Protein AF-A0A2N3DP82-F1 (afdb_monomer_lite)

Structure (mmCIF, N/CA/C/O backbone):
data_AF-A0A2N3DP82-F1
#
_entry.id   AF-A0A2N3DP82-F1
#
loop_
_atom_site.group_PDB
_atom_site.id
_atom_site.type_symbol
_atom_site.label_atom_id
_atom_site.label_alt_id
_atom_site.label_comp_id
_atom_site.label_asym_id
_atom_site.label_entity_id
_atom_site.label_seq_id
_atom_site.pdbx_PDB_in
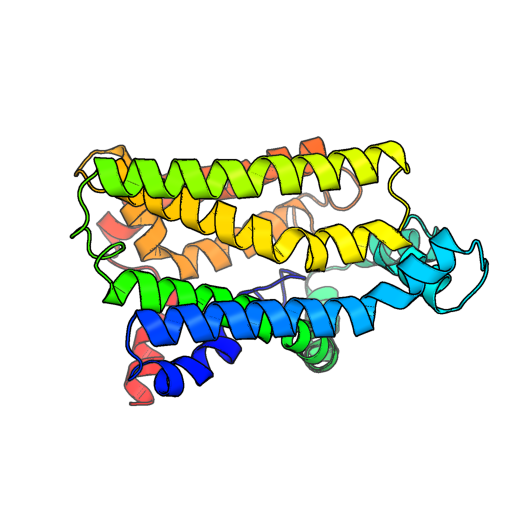s_code
_atom_site.Cartn_x
_atom_site.Cartn_y
_atom_site.Cartn_z
_atom_site.occupancy
_atom_site.B_iso_or_equiv
_atom_site.auth_seq_id
_atom_site.auth_comp_id
_atom_site.auth_asym_id
_atom_site.auth_atom_id
_atom_site.pdbx_PDB_model_num
ATOM 1 N N . ALA A 1 1 ? 9.040 -11.774 7.061 1.00 73.25 1 ALA A N 1
ATOM 2 C CA . ALA A 1 1 ? 8.485 -11.169 5.832 1.00 73.25 1 ALA A CA 1
ATOM 3 C C . ALA A 1 1 ? 9.582 -10.757 4.854 1.00 73.25 1 ALA A C 1
ATOM 5 O O . ALA A 1 1 ? 9.635 -11.351 3.791 1.00 73.25 1 ALA A O 1
ATOM 6 N N . THR A 1 2 ? 10.492 -9.847 5.220 1.00 78.00 2 THR A N 1
ATOM 7 C CA . THR A 1 2 ? 11.651 -9.375 4.423 1.00 78.00 2 THR A CA 1
ATOM 8 C C . THR A 1 2 ? 12.330 -10.397 3.501 1.00 78.00 2 THR A C 1
ATOM 10 O O . THR A 1 2 ? 12.577 -10.105 2.329 1.00 78.00 2 THR A O 1
ATOM 13 N N . LEU A 1 3 ? 12.643 -11.587 4.024 1.00 84.06 3 LEU A N 1
ATOM 14 C CA . LEU A 1 3 ? 13.358 -12.636 3.287 1.00 84.06 3 LEU A CA 1
ATOM 15 C C . LEU A 1 3 ? 12.465 -13.377 2.274 1.00 84.06 3 LEU A C 1
ATOM 17 O O . LEU A 1 3 ? 12.951 -13.914 1.286 1.00 84.06 3 LEU A O 1
ATOM 21 N N . LEU A 1 4 ? 11.149 -13.375 2.494 1.00 79.31 4 LEU A N 1
ATOM 22 C CA . LEU A 1 4 ? 10.174 -14.122 1.696 1.00 79.31 4 LEU A CA 1
ATOM 23 C C . LEU A 1 4 ? 9.454 -13.237 0.675 1.00 79.31 4 LEU A C 1
ATOM 25 O O . LEU A 1 4 ? 9.258 -13.664 -0.457 1.00 79.31 4 LEU A O 1
ATOM 29 N N . ALA A 1 5 ? 9.117 -11.997 1.028 1.00 75.75 5 ALA A N 1
ATOM 30 C CA . ALA A 1 5 ? 8.378 -11.071 0.175 1.00 75.75 5 ALA A CA 1
ATOM 31 C C . ALA A 1 5 ? 9.255 -9.885 -0.254 1.00 75.75 5 ALA A C 1
ATOM 33 O O . ALA A 1 5 ? 9.865 -9.214 0.584 1.00 75.75 5 ALA A O 1
ATOM 34 N N . SER A 1 6 ? 9.297 -9.613 -1.564 1.00 67.38 6 SER A N 1
ATOM 35 C CA . SER A 1 6 ? 10.084 -8.512 -2.138 1.00 67.38 6 SER A CA 1
ATOM 36 C C . SER A 1 6 ? 9.589 -7.143 -1.669 1.00 67.38 6 SER A C 1
ATOM 38 O O . SER A 1 6 ? 10.413 -6.306 -1.302 1.00 67.38 6 SER A O 1
ATOM 40 N N . ASN A 1 7 ? 8.266 -6.984 -1.563 1.00 68.38 7 ASN A N 1
ATOM 41 C CA . ASN A 1 7 ? 7.570 -5.722 -1.294 1.00 68.38 7 ASN A CA 1
ATOM 42 C C . ASN A 1 7 ? 7.022 -5.665 0.141 1.00 68.38 7 ASN A C 1
ATOM 44 O O . ASN A 1 7 ? 5.872 -5.304 0.369 1.00 68.38 7 ASN A O 1
ATOM 48 N N . ASP A 1 8 ? 7.825 -6.103 1.111 1.00 81.00 8 ASP A N 1
ATOM 49 C CA . ASP A 1 8 ? 7.411 -6.122 2.513 1.00 81.00 8 ASP A CA 1
ATOM 50 C C . ASP A 1 8 ? 7.184 -4.702 3.064 1.00 81.00 8 ASP A C 1
ATOM 52 O O . ASP A 1 8 ? 8.142 -3.974 3.334 1.00 81.00 8 ASP A O 1
ATOM 56 N N . VAL A 1 9 ? 5.919 -4.338 3.284 1.00 82.38 9 VAL A N 1
ATOM 57 C CA . VAL A 1 9 ? 5.517 -3.017 3.790 1.00 82.38 9 VAL A CA 1
ATOM 58 C C . VAL A 1 9 ? 5.763 -2.840 5.289 1.00 82.38 9 VAL A C 1
ATOM 60 O O . VAL A 1 9 ? 5.809 -1.704 5.757 1.00 82.38 9 VAL A O 1
ATOM 63 N N . LEU A 1 10 ? 5.982 -3.919 6.058 1.00 87.00 10 LEU A N 1
ATOM 64 C CA . LEU A 1 10 ? 6.188 -3.813 7.510 1.00 87.00 10 LEU A CA 1
ATOM 65 C C . LEU A 1 10 ? 7.390 -2.943 7.864 1.00 87.00 10 LEU A C 1
ATOM 67 O O . LEU A 1 10 ? 7.337 -2.204 8.840 1.00 87.00 10 LEU A O 1
ATOM 71 N N . ARG A 1 11 ? 8.462 -3.000 7.069 1.00 87.69 11 ARG A N 1
ATOM 72 C CA . ARG A 1 11 ? 9.644 -2.153 7.277 1.00 87.69 11 ARG A CA 1
ATOM 73 C C . ARG A 1 11 ? 9.325 -0.680 7.053 1.00 87.69 11 ARG A C 1
ATOM 75 O O . ARG A 1 11 ? 9.709 0.151 7.869 1.00 87.69 11 ARG A O 1
ATOM 82 N N . ALA A 1 12 ? 8.581 -0.371 5.994 1.00 87.75 12 ALA A N 1
ATOM 83 C CA . ALA A 1 12 ? 8.148 0.991 5.714 1.00 87.75 12 ALA A CA 1
ATOM 84 C C . ALA A 1 12 ? 7.254 1.529 6.842 1.00 87.75 12 ALA A C 1
ATOM 86 O O . ALA A 1 12 ? 7.463 2.641 7.322 1.00 87.75 12 ALA A O 1
ATOM 87 N N . TYR A 1 13 ? 6.320 0.708 7.331 1.00 89.44 13 TYR A N 1
ATOM 88 C CA . TYR A 1 13 ? 5.452 1.059 8.455 1.00 89.44 13 TYR A CA 1
ATOM 89 C C . TYR A 1 13 ? 6.201 1.172 9.779 1.00 89.44 13 TYR A C 1
ATOM 91 O O . TYR A 1 13 ? 5.862 2.038 10.574 1.00 89.44 13 TYR A O 1
ATOM 99 N N . ALA A 1 14 ? 7.215 0.342 10.026 1.00 88.81 14 ALA A N 1
ATOM 100 C CA . ALA A 1 14 ? 8.036 0.438 11.227 1.00 88.81 14 ALA A CA 1
ATOM 101 C C . ALA A 1 14 ? 8.828 1.752 11.250 1.00 88.81 14 ALA A C 1
ATOM 103 O O . ALA A 1 14 ? 8.804 2.450 12.258 1.00 88.81 14 ALA A O 1
ATOM 104 N N . ILE A 1 15 ? 9.460 2.123 10.130 1.00 88.88 15 ILE A N 1
ATOM 105 C CA . ILE A 1 15 ? 10.222 3.376 10.017 1.00 88.88 15 ILE A CA 1
ATOM 106 C C . ILE A 1 15 ? 9.285 4.585 10.117 1.00 88.88 15 ILE A C 1
ATOM 108 O O . ILE A 1 15 ? 9.537 5.489 10.908 1.00 88.88 15 ILE A O 1
ATOM 112 N N . ALA A 1 16 ? 8.170 4.582 9.381 1.00 89.75 16 ALA A N 1
ATOM 113 C CA . ALA A 1 16 ? 7.139 5.613 9.508 1.00 89.75 16 ALA A CA 1
ATOM 114 C C . ALA A 1 16 ? 6.581 5.677 10.948 1.00 89.75 16 ALA A C 1
ATOM 116 O O . ALA A 1 16 ? 6.357 6.751 11.501 1.00 89.75 16 ALA A O 1
ATOM 117 N N . GLY A 1 17 ? 6.446 4.516 11.592 1.00 87.88 17 GLY A N 1
ATOM 118 C CA . GLY A 1 17 ? 6.063 4.318 12.988 1.00 87.88 17 GLY A CA 1
ATOM 119 C C . GLY A 1 17 ? 6.888 5.127 13.992 1.00 87.88 17 GLY A C 1
ATOM 120 O O . GLY A 1 17 ? 6.348 5.603 14.990 1.00 87.88 17 GLY A O 1
ATOM 121 N N . LEU A 1 18 ? 8.174 5.346 13.712 1.00 90.88 18 LEU A N 1
ATOM 122 C CA . LEU A 1 18 ? 9.068 6.112 14.586 1.00 90.88 18 LEU A CA 1
ATOM 123 C C . LEU A 1 18 ? 8.696 7.600 14.660 1.00 90.88 18 LEU A C 1
ATOM 125 O O . LEU A 1 18 ? 9.022 8.258 15.643 1.00 90.88 18 LEU A O 1
ATOM 129 N N . ALA A 1 19 ? 7.981 8.131 13.664 1.00 91.06 19 ALA A N 1
ATOM 130 C CA . ALA A 1 19 ? 7.544 9.526 13.651 1.00 91.06 19 ALA A CA 1
ATOM 131 C C . ALA A 1 19 ? 6.217 9.759 14.399 1.00 91.06 19 ALA A C 1
ATOM 133 O O . ALA A 1 19 ? 5.841 10.907 14.637 1.00 91.06 19 ALA A O 1
ATOM 134 N N . LEU A 1 20 ? 5.495 8.703 14.798 1.00 91.56 20 LEU A N 1
ATOM 135 C CA . LEU A 1 20 ? 4.186 8.821 15.458 1.00 91.56 20 LEU A CA 1
ATOM 136 C C . LEU A 1 20 ? 4.213 9.675 16.736 1.00 91.56 20 LEU A C 1
ATOM 138 O O . LEU A 1 20 ? 3.284 10.468 16.899 1.00 91.56 20 LEU A O 1
ATOM 142 N N . PRO A 1 21 ? 5.227 9.587 17.625 1.00 93.69 21 PRO A N 1
ATOM 143 C CA . PRO A 1 21 ? 5.295 10.440 18.812 1.00 93.69 21 PRO A CA 1
ATOM 144 C C . PRO A 1 21 ? 5.285 11.938 18.483 1.00 93.69 21 PRO A C 1
ATOM 146 O O . PRO A 1 21 ? 4.636 12.712 19.182 1.00 93.69 21 PRO A O 1
ATOM 149 N N . LEU A 1 22 ? 5.915 12.338 17.372 1.00 94.75 22 LEU A N 1
ATOM 150 C CA . LEU A 1 22 ? 5.950 13.730 16.906 1.00 94.75 22 LEU A CA 1
ATOM 151 C C . LEU A 1 22 ? 4.570 14.212 16.433 1.00 94.75 22 LEU A C 1
ATOM 153 O O . LEU A 1 22 ? 4.233 15.388 16.544 1.00 94.75 22 LEU A O 1
ATOM 157 N N . LEU A 1 23 ? 3.749 13.292 15.923 1.00 95.88 23 LEU A N 1
ATOM 158 C CA . LEU A 1 23 ? 2.400 13.572 15.429 1.00 95.88 23 LEU A CA 1
ATOM 159 C C . LEU A 1 23 ? 1.331 13.436 16.524 1.00 95.88 23 LEU A C 1
ATOM 161 O O . LEU A 1 23 ? 0.237 13.993 16.408 1.00 95.88 23 LEU A O 1
ATOM 165 N N . ALA A 1 24 ? 1.
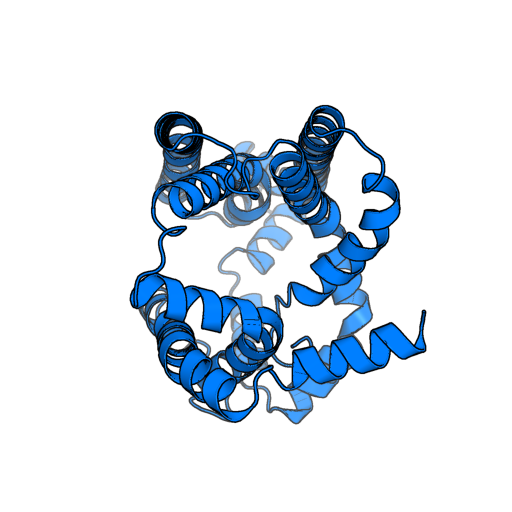623 12.704 17.600 1.00 94.25 24 ALA A N 1
ATOM 166 C CA . ALA A 1 24 ? 0.652 12.320 18.619 1.00 94.25 24 ALA A CA 1
ATOM 167 C C . ALA A 1 24 ? 0.025 13.515 19.353 1.00 94.25 24 ALA A C 1
ATOM 169 O O . ALA A 1 24 ? -1.133 13.421 19.761 1.00 94.25 24 ALA A O 1
ATOM 170 N N . GLY A 1 25 ? 0.725 14.647 19.475 1.00 95.62 25 GLY A N 1
ATOM 171 C CA . GLY A 1 25 ? 0.203 15.874 20.093 1.00 95.62 25 GLY A CA 1
ATOM 172 C C . GLY A 1 25 ? -0.711 16.713 19.190 1.00 95.62 25 GLY A C 1
ATOM 173 O O . GLY A 1 25 ? -1.466 17.550 19.677 1.00 95.62 25 GLY A O 1
ATOM 174 N N . LEU A 1 26 ? -0.701 16.482 17.874 1.00 97.69 26 LEU A N 1
ATOM 175 C CA . LEU A 1 26 ? -1.355 17.366 16.906 1.00 97.69 26 LEU A CA 1
ATOM 176 C C . LEU A 1 26 ? -2.885 17.236 16.906 1.00 97.69 26 LEU A C 1
ATOM 178 O O . LEU A 1 26 ? -3.442 16.160 17.136 1.00 97.69 26 LEU A O 1
ATOM 182 N N . SER A 1 27 ? -3.590 18.329 16.606 1.00 98.31 27 SER A N 1
ATOM 183 C CA . SER A 1 27 ? -5.049 18.311 16.435 1.00 98.31 27 SER A CA 1
ATOM 184 C C . SER A 1 27 ? -5.466 17.527 15.182 1.00 98.31 27 SER A C 1
ATOM 186 O O . SER A 1 27 ? -4.670 17.323 14.266 1.00 98.31 27 SER A O 1
ATOM 188 N N . ALA A 1 28 ? -6.738 17.122 15.094 1.00 97.81 28 ALA A N 1
ATOM 189 C CA . ALA A 1 28 ? -7.250 16.410 13.918 1.00 97.81 28 ALA A CA 1
ATOM 190 C C . ALA A 1 28 ? -7.037 17.193 12.606 1.00 97.81 28 ALA A C 1
ATOM 192 O O . ALA A 1 28 ? -6.645 16.612 11.598 1.00 97.81 28 ALA A O 1
ATOM 193 N N . ARG A 1 29 ? -7.240 18.520 12.625 1.00 97.94 29 ARG A N 1
ATOM 194 C CA . ARG A 1 29 ? -7.021 19.388 11.453 1.00 97.94 29 ARG A CA 1
ATOM 195 C C . ARG A 1 29 ? -5.542 19.475 11.080 1.00 97.94 29 ARG A C 1
ATOM 197 O O . ARG A 1 29 ? -5.218 19.392 9.902 1.00 97.94 29 ARG A O 1
ATOM 204 N N . ALA A 1 30 ? -4.661 19.595 12.075 1.00 98.25 30 ALA A N 1
ATOM 205 C CA . ALA A 1 30 ? -3.219 19.619 11.850 1.00 98.25 30 ALA A CA 1
ATOM 206 C C . ALA A 1 30 ? -2.722 18.298 11.242 1.00 98.25 30 ALA A C 1
ATOM 208 O O . ALA A 1 30 ? -1.941 18.319 10.301 1.00 98.25 30 ALA A O 1
ATOM 209 N N . LEU A 1 31 ? -3.232 17.153 11.704 1.00 98.50 31 LEU A N 1
ATOM 210 C CA . LEU A 1 31 ? -2.889 15.838 11.149 1.00 98.50 31 LEU A CA 1
ATOM 211 C C . LEU A 1 31 ? -3.337 15.666 9.693 1.00 98.50 31 LEU A C 1
ATOM 213 O O . LEU A 1 31 ? -2.592 15.114 8.889 1.00 98.50 31 LEU A O 1
ATOM 217 N N . VAL A 1 32 ? -4.517 16.180 9.332 1.00 98.19 32 VAL A N 1
ATOM 218 C CA . VAL A 1 32 ? -4.964 16.208 7.929 1.00 98.19 32 VAL A CA 1
ATOM 219 C C . VAL A 1 32 ? -4.063 17.116 7.088 1.00 98.19 32 VAL A C 1
ATOM 221 O O . VAL A 1 32 ? -3.675 16.728 5.991 1.00 98.19 32 VAL A O 1
ATOM 224 N N . ALA A 1 33 ? -3.678 18.290 7.597 1.00 98.31 33 ALA A N 1
ATOM 225 C CA . ALA A 1 33 ? -2.751 19.180 6.898 1.00 98.31 33 ALA A CA 1
ATOM 226 C C . ALA A 1 33 ? -1.369 18.532 6.697 1.00 98.31 33 ALA A C 1
ATOM 228 O O . ALA A 1 33 ? -0.815 18.607 5.604 1.00 98.31 33 ALA A O 1
ATOM 229 N N . VAL A 1 34 ? -0.849 17.831 7.712 1.00 98.31 34 VAL A N 1
ATOM 230 C CA . VAL A 1 34 ? 0.389 17.043 7.610 1.00 98.31 34 VAL A CA 1
ATOM 231 C C . VAL A 1 34 ? 0.252 15.944 6.559 1.00 98.31 34 VAL A C 1
ATOM 233 O O . VAL A 1 34 ? 1.145 15.791 5.732 1.00 98.31 34 VAL A O 1
ATOM 236 N N . ALA A 1 35 ? -0.868 15.216 6.538 1.00 98.38 35 ALA A N 1
ATOM 237 C CA . ALA A 1 35 ? -1.112 14.187 5.532 1.00 98.38 35 ALA A CA 1
ATOM 238 C C . ALA A 1 35 ? -1.105 14.753 4.104 1.00 98.38 35 ALA A C 1
ATOM 240 O O . ALA A 1 35 ? -0.466 14.183 3.224 1.00 98.38 35 ALA A O 1
ATOM 241 N N . LEU A 1 36 ? -1.760 15.898 3.883 1.00 98.31 36 LEU A N 1
ATOM 242 C CA . LEU A 1 36 ? -1.749 16.588 2.590 1.00 98.31 36 LEU A CA 1
ATOM 243 C C . LEU A 1 36 ? -0.346 17.081 2.219 1.00 98.31 36 LEU A C 1
ATOM 245 O O . LEU A 1 36 ? 0.080 16.889 1.087 1.00 98.31 36 LEU A O 1
ATOM 249 N N . GLY A 1 37 ? 0.394 17.660 3.168 1.00 98.38 37 GLY A N 1
ATOM 250 C CA . GLY A 1 37 ? 1.773 18.096 2.945 1.00 98.38 37 GLY A CA 1
ATOM 251 C C . GLY A 1 37 ? 2.694 16.938 2.559 1.00 98.38 37 GLY A C 1
ATOM 252 O O . GLY A 1 37 ? 3.429 17.034 1.581 1.00 98.38 37 GLY A O 1
ATOM 253 N N . LEU A 1 38 ? 2.610 15.814 3.271 1.00 98.00 38 LEU A N 1
ATOM 254 C CA . LEU A 1 38 ? 3.387 14.607 2.979 1.00 98.00 38 LEU A CA 1
ATOM 255 C C . LEU A 1 38 ? 2.998 13.961 1.646 1.00 98.00 38 LEU A C 1
ATOM 257 O O . LEU A 1 38 ? 3.871 13.471 0.934 1.00 98.00 38 LEU A O 1
ATOM 261 N N . LEU A 1 39 ? 1.713 13.991 1.283 1.00 98.25 39 LEU A N 1
ATOM 262 C CA . LEU A 1 39 ? 1.254 13.563 -0.036 1.00 98.25 39 LEU A CA 1
ATOM 263 C C . LEU A 1 39 ? 1.836 14.459 -1.139 1.00 98.25 39 LEU A C 1
ATOM 265 O O . LEU A 1 39 ? 2.324 13.947 -2.141 1.00 98.25 39 LEU A O 1
ATOM 269 N N . THR A 1 40 ? 1.861 15.779 -0.947 1.00 98.19 40 THR A N 1
ATOM 270 C CA . THR A 1 40 ? 2.512 16.709 -1.882 1.00 98.19 40 THR A CA 1
ATOM 271 C C . THR A 1 40 ? 4.011 16.440 -1.995 1.00 98.19 40 THR A C 1
ATOM 273 O O . THR A 1 40 ? 4.548 16.431 -3.099 1.00 98.19 40 THR A O 1
ATOM 276 N N . VAL A 1 41 ? 4.691 16.161 -0.879 1.00 97.62 41 VAL A N 1
ATOM 277 C CA . VAL A 1 41 ? 6.108 15.763 -0.883 1.00 97.62 41 VAL A CA 1
ATOM 278 C C . VAL A 1 41 ? 6.307 14.452 -1.646 1.00 97.62 41 VAL A C 1
ATOM 280 O O . VAL A 1 41 ? 7.224 14.368 -2.457 1.00 97.62 41 VAL A O 1
ATOM 283 N N . HIS A 1 42 ? 5.440 13.451 -1.447 1.00 96.62 42 HIS A N 1
ATOM 284 C CA . HIS A 1 42 ? 5.472 12.196 -2.208 1.00 96.62 42 HIS A CA 1
ATOM 285 C C . HIS A 1 42 ? 5.357 12.445 -3.712 1.00 96.62 42 HIS A C 1
ATOM 287 O O . HIS A 1 42 ? 6.151 11.917 -4.485 1.00 96.62 42 HIS A O 1
ATOM 293 N N . LEU A 1 43 ? 4.405 13.287 -4.120 1.00 96.94 43 LEU A N 1
ATOM 294 C CA . LEU A 1 43 ? 4.226 13.667 -5.519 1.00 96.94 43 LEU A CA 1
ATOM 295 C C . LEU A 1 43 ? 5.466 14.367 -6.076 1.00 96.94 43 LEU A C 1
ATOM 297 O O . LEU A 1 43 ? 5.949 13.984 -7.135 1.00 96.94 43 LEU A O 1
ATOM 301 N N . ALA A 1 44 ? 6.005 15.356 -5.363 1.00 96.75 44 ALA A N 1
ATOM 302 C CA . ALA A 1 44 ? 7.176 16.103 -5.808 1.00 96.75 44 ALA A CA 1
ATOM 303 C C . ALA A 1 44 ? 8.410 15.199 -5.952 1.00 96.75 44 ALA A C 1
ATOM 305 O O . ALA A 1 44 ? 9.054 15.199 -6.997 1.00 96.75 44 ALA A O 1
ATOM 306 N N . LEU A 1 45 ? 8.713 14.383 -4.939 1.00 95.00 45 LEU A N 1
ATOM 307 C CA . LEU A 1 45 ? 9.843 13.451 -4.983 1.00 95.00 45 LEU A CA 1
ATOM 308 C C . LEU A 1 45 ? 9.650 12.378 -6.058 1.00 95.00 45 LEU A C 1
ATOM 310 O O . LEU A 1 45 ? 10.586 12.072 -6.793 1.00 95.00 45 LEU A O 1
ATOM 314 N N . GLY A 1 46 ? 8.438 11.835 -6.178 1.00 94.12 46 GLY A N 1
ATOM 315 C CA . GLY A 1 46 ? 8.098 10.838 -7.186 1.00 94.12 46 GLY A CA 1
ATOM 316 C C . GLY A 1 46 ? 8.207 11.379 -8.611 1.00 94.12 46 GLY A C 1
ATOM 317 O O . GLY A 1 46 ? 8.743 10.694 -9.477 1.00 94.12 46 GLY A O 1
ATOM 318 N N . LEU A 1 47 ? 7.764 12.615 -8.856 1.00 94.69 47 LEU A N 1
ATOM 319 C CA . LEU A 1 47 ? 7.908 13.282 -10.152 1.00 94.69 47 LEU A CA 1
ATOM 320 C C . LEU A 1 47 ? 9.366 13.628 -10.459 1.00 94.69 47 LEU A C 1
ATOM 322 O O . LEU A 1 47 ? 9.784 13.481 -11.599 1.00 94.69 47 LEU A O 1
ATOM 326 N N . THR A 1 48 ? 10.169 14.015 -9.470 1.00 93.50 48 THR A N 1
ATOM 327 C CA . THR A 1 48 ? 11.613 14.204 -9.680 1.00 93.50 48 THR A CA 1
ATOM 328 C C . THR A 1 48 ? 12.308 12.882 -10.015 1.00 93.50 48 THR A C 1
ATOM 330 O O . THR A 1 48 ? 13.169 12.843 -10.887 1.00 93.50 48 THR A O 1
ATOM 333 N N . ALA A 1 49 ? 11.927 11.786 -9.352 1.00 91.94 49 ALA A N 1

== == ==

#### [Exercise aim]
Please reproduce the listing exactly from its opening line through the line that contains "ATOM 10 O O", both included, with all pictures omitted.

#### [Exercise output]
Protein AF-A0A2N3DP82-F1 (afdb_monomer_lite)

Structure (mmCIF, N/CA/C/O backbone):
data_AF-A0A2N3DP82-F1
#
_entry.id   AF-A0A2N3DP82-F1
#
loop_
_atom_site.group_PDB
_atom_site.id
_atom_site.type_symbol
_atom_site.label_atom_id
_atom_site.label_alt_id
_atom_site.label_comp_id
_atom_site.label_asym_id
_atom_site.label_entity_id
_atom_site.label_seq_id
_atom_site.pdbx_PDB_in
s_code
_atom_site.Cartn_x
_atom_site.Cartn_y
_atom_site.Cartn_z
_atom_site.occupancy
_atom_site.B_iso_or_equiv
_atom_site.auth_seq_id
_atom_site.auth_comp_id
_atom_site.auth_asym_id
_atom_site.auth_atom_id
_atom_site.pdbx_PDB_model_num
ATOM 1 N N . ALA A 1 1 ? 9.040 -11.774 7.061 1.00 73.25 1 ALA A N 1
ATOM 2 C CA . ALA A 1 1 ? 8.485 -11.169 5.832 1.00 73.25 1 ALA A CA 1
ATOM 3 C C . ALA A 1 1 ? 9.582 -10.757 4.854 1.00 73.25 1 ALA A C 1
ATOM 5 O O . ALA A 1 1 ? 9.635 -11.351 3.791 1.00 73.25 1 ALA A O 1
ATOM 6 N N . THR A 1 2 ? 10.492 -9.847 5.220 1.00 78.00 2 THR A N 1
ATOM 7 C CA . THR A 1 2 ? 11.651 -9.375 4.423 1.00 78.00 2 THR A CA 1
ATOM 8 C C . THR A 1 2 ? 12.330 -10.397 3.501 1.00 78.00 2 THR A C 1
ATOM 10 O O . THR A 1 2 ? 12.577 -10.105 2.329 1.00 78.00 2 THR A O 1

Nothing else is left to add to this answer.